• _Problem description_: Please output exactly the part of the records below that opens with the line containing "ATOM 36 N N" and closes with the line containing "ATOM 46 C CA", both lines included, and nothing else.

• _Data records_:

>>>

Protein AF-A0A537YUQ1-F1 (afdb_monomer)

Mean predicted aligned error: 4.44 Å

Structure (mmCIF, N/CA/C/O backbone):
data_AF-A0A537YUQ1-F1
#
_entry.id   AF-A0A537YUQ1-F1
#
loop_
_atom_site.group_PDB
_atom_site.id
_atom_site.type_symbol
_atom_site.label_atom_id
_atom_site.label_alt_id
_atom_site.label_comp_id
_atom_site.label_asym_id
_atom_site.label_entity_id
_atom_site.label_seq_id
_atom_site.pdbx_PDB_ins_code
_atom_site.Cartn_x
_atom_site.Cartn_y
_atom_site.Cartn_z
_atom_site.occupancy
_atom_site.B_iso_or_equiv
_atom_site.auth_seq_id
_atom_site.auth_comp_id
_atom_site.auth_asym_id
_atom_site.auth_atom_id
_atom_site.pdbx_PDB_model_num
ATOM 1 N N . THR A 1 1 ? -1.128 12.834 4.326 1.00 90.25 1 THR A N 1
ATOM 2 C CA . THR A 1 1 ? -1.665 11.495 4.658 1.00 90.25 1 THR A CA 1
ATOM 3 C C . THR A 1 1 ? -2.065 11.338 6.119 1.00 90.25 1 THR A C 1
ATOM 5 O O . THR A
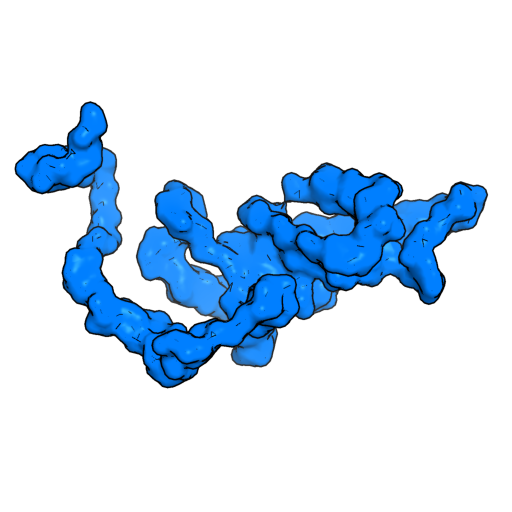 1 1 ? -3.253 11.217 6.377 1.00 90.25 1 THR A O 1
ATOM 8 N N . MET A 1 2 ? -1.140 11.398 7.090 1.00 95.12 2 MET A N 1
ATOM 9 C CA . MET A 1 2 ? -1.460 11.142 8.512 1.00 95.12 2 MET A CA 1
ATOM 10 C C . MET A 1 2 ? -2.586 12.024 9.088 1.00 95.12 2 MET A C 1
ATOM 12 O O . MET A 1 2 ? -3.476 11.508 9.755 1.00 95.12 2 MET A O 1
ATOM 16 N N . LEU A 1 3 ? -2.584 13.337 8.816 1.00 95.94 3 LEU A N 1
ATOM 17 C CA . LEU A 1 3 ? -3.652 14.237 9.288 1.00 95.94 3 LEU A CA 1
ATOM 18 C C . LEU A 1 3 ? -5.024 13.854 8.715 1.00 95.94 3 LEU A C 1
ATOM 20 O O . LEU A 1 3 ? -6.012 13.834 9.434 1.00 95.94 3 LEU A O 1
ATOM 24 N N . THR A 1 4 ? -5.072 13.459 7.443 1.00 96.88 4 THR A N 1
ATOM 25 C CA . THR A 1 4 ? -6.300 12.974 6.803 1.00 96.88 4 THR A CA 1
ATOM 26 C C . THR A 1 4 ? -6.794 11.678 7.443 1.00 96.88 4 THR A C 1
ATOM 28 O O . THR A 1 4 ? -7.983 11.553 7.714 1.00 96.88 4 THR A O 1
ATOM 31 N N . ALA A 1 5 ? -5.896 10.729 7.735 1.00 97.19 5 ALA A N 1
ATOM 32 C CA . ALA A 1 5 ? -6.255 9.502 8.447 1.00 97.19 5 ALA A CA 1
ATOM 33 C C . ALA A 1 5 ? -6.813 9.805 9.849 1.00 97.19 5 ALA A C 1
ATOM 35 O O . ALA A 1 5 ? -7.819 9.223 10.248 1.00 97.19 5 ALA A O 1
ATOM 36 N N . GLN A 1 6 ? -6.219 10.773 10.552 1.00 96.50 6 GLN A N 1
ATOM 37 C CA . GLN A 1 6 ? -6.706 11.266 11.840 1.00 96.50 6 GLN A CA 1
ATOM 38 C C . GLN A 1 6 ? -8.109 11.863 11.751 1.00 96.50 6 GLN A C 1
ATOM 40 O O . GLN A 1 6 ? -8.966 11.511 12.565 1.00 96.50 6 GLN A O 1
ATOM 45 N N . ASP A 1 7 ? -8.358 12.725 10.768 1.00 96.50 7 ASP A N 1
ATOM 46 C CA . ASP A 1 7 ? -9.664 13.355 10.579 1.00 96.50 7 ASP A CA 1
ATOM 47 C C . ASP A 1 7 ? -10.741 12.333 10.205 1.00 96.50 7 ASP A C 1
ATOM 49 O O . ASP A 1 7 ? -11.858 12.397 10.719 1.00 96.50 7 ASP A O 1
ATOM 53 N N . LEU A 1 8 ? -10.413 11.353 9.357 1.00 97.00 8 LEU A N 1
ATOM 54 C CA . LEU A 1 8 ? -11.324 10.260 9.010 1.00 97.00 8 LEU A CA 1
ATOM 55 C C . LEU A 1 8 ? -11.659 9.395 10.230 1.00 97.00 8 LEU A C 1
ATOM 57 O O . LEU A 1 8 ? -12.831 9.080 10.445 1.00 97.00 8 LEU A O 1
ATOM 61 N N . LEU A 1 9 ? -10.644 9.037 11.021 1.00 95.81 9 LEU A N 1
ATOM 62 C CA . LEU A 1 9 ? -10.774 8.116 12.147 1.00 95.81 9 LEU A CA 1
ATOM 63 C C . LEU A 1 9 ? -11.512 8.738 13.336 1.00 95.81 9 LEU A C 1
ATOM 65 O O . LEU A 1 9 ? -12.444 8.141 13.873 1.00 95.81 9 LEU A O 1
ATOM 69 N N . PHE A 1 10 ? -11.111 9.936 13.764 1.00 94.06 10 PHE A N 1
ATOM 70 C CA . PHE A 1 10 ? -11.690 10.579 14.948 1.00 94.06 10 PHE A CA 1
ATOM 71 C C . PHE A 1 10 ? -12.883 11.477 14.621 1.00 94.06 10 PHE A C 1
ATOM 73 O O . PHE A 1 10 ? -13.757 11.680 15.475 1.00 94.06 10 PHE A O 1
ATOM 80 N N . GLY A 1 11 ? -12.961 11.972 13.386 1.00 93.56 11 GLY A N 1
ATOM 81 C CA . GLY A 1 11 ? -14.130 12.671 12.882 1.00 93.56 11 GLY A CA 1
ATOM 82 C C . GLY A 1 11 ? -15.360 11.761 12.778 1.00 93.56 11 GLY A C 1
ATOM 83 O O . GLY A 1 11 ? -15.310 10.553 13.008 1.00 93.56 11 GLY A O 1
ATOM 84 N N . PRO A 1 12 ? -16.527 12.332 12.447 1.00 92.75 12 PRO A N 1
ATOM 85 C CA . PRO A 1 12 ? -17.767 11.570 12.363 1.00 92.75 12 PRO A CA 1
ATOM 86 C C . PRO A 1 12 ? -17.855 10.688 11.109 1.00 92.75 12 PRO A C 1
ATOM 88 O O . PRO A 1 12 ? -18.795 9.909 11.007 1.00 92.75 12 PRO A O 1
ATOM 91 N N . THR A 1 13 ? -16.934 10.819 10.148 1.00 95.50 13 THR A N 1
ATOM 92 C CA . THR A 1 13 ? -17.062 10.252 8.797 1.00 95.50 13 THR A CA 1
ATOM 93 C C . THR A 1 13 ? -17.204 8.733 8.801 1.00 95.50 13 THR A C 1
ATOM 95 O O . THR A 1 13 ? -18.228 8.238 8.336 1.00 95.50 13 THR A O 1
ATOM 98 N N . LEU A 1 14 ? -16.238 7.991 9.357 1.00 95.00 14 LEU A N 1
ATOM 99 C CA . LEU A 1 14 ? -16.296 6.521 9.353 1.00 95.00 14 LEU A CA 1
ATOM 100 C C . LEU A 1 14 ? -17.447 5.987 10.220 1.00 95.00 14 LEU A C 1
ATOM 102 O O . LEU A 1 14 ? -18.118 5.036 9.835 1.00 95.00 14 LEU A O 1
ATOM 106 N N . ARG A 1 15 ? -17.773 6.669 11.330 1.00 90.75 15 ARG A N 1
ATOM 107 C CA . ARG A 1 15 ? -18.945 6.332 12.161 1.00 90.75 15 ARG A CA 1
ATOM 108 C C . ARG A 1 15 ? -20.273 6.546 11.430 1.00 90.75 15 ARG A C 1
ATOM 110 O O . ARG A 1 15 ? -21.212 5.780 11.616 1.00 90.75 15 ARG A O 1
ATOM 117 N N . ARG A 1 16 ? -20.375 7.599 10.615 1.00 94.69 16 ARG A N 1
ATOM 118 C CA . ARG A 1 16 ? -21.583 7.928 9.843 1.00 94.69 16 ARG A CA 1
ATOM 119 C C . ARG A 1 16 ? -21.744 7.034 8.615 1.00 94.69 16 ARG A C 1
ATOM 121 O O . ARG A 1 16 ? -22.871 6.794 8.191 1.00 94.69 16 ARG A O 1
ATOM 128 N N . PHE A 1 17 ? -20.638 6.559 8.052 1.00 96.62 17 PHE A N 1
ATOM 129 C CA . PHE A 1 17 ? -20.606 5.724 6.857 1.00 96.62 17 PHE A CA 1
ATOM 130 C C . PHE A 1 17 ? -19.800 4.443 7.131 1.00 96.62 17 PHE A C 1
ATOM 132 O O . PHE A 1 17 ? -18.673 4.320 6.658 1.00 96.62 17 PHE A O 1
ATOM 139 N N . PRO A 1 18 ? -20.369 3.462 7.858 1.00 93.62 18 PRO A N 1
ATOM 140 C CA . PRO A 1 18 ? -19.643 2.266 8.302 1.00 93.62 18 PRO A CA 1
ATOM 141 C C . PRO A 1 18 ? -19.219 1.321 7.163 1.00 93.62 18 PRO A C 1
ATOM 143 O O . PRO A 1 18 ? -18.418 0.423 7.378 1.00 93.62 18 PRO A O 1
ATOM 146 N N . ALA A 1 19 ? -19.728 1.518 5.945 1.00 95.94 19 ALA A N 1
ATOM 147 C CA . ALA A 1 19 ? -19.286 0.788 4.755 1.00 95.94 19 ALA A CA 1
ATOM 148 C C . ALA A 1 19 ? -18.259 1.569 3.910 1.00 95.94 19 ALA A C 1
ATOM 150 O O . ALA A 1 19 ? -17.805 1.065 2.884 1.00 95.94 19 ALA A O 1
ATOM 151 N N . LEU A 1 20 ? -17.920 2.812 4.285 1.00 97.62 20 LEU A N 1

<<<

• _Output_:
ATOM 36 N N . GLN A 1 6 ? -6.219 10.773 10.552 1.00 96.50 6 GLN A N 1
ATOM 37 C CA . GLN A 1 6 ? -6.706 11.266 11.840 1.00 96.50 6 GLN A CA 1
ATOM 38 C C . GLN A 1 6 ? -8.109 11.863 11.751 1.00 96.50 6 GLN A C 1
ATOM 40 O O . GLN A 1 6 ? -8.966 11.511 12.565 1.00 96.50 6 GLN A O 1
ATOM 45 N N . ASP A 1 7 ? -8.358 12.725 10.768 1.00 96.50 7 ASP A N 1
ATOM 46 C CA . ASP A 1 7 ? -9.664 13.355 10.579 1.00 96.50 7 ASP A CA 1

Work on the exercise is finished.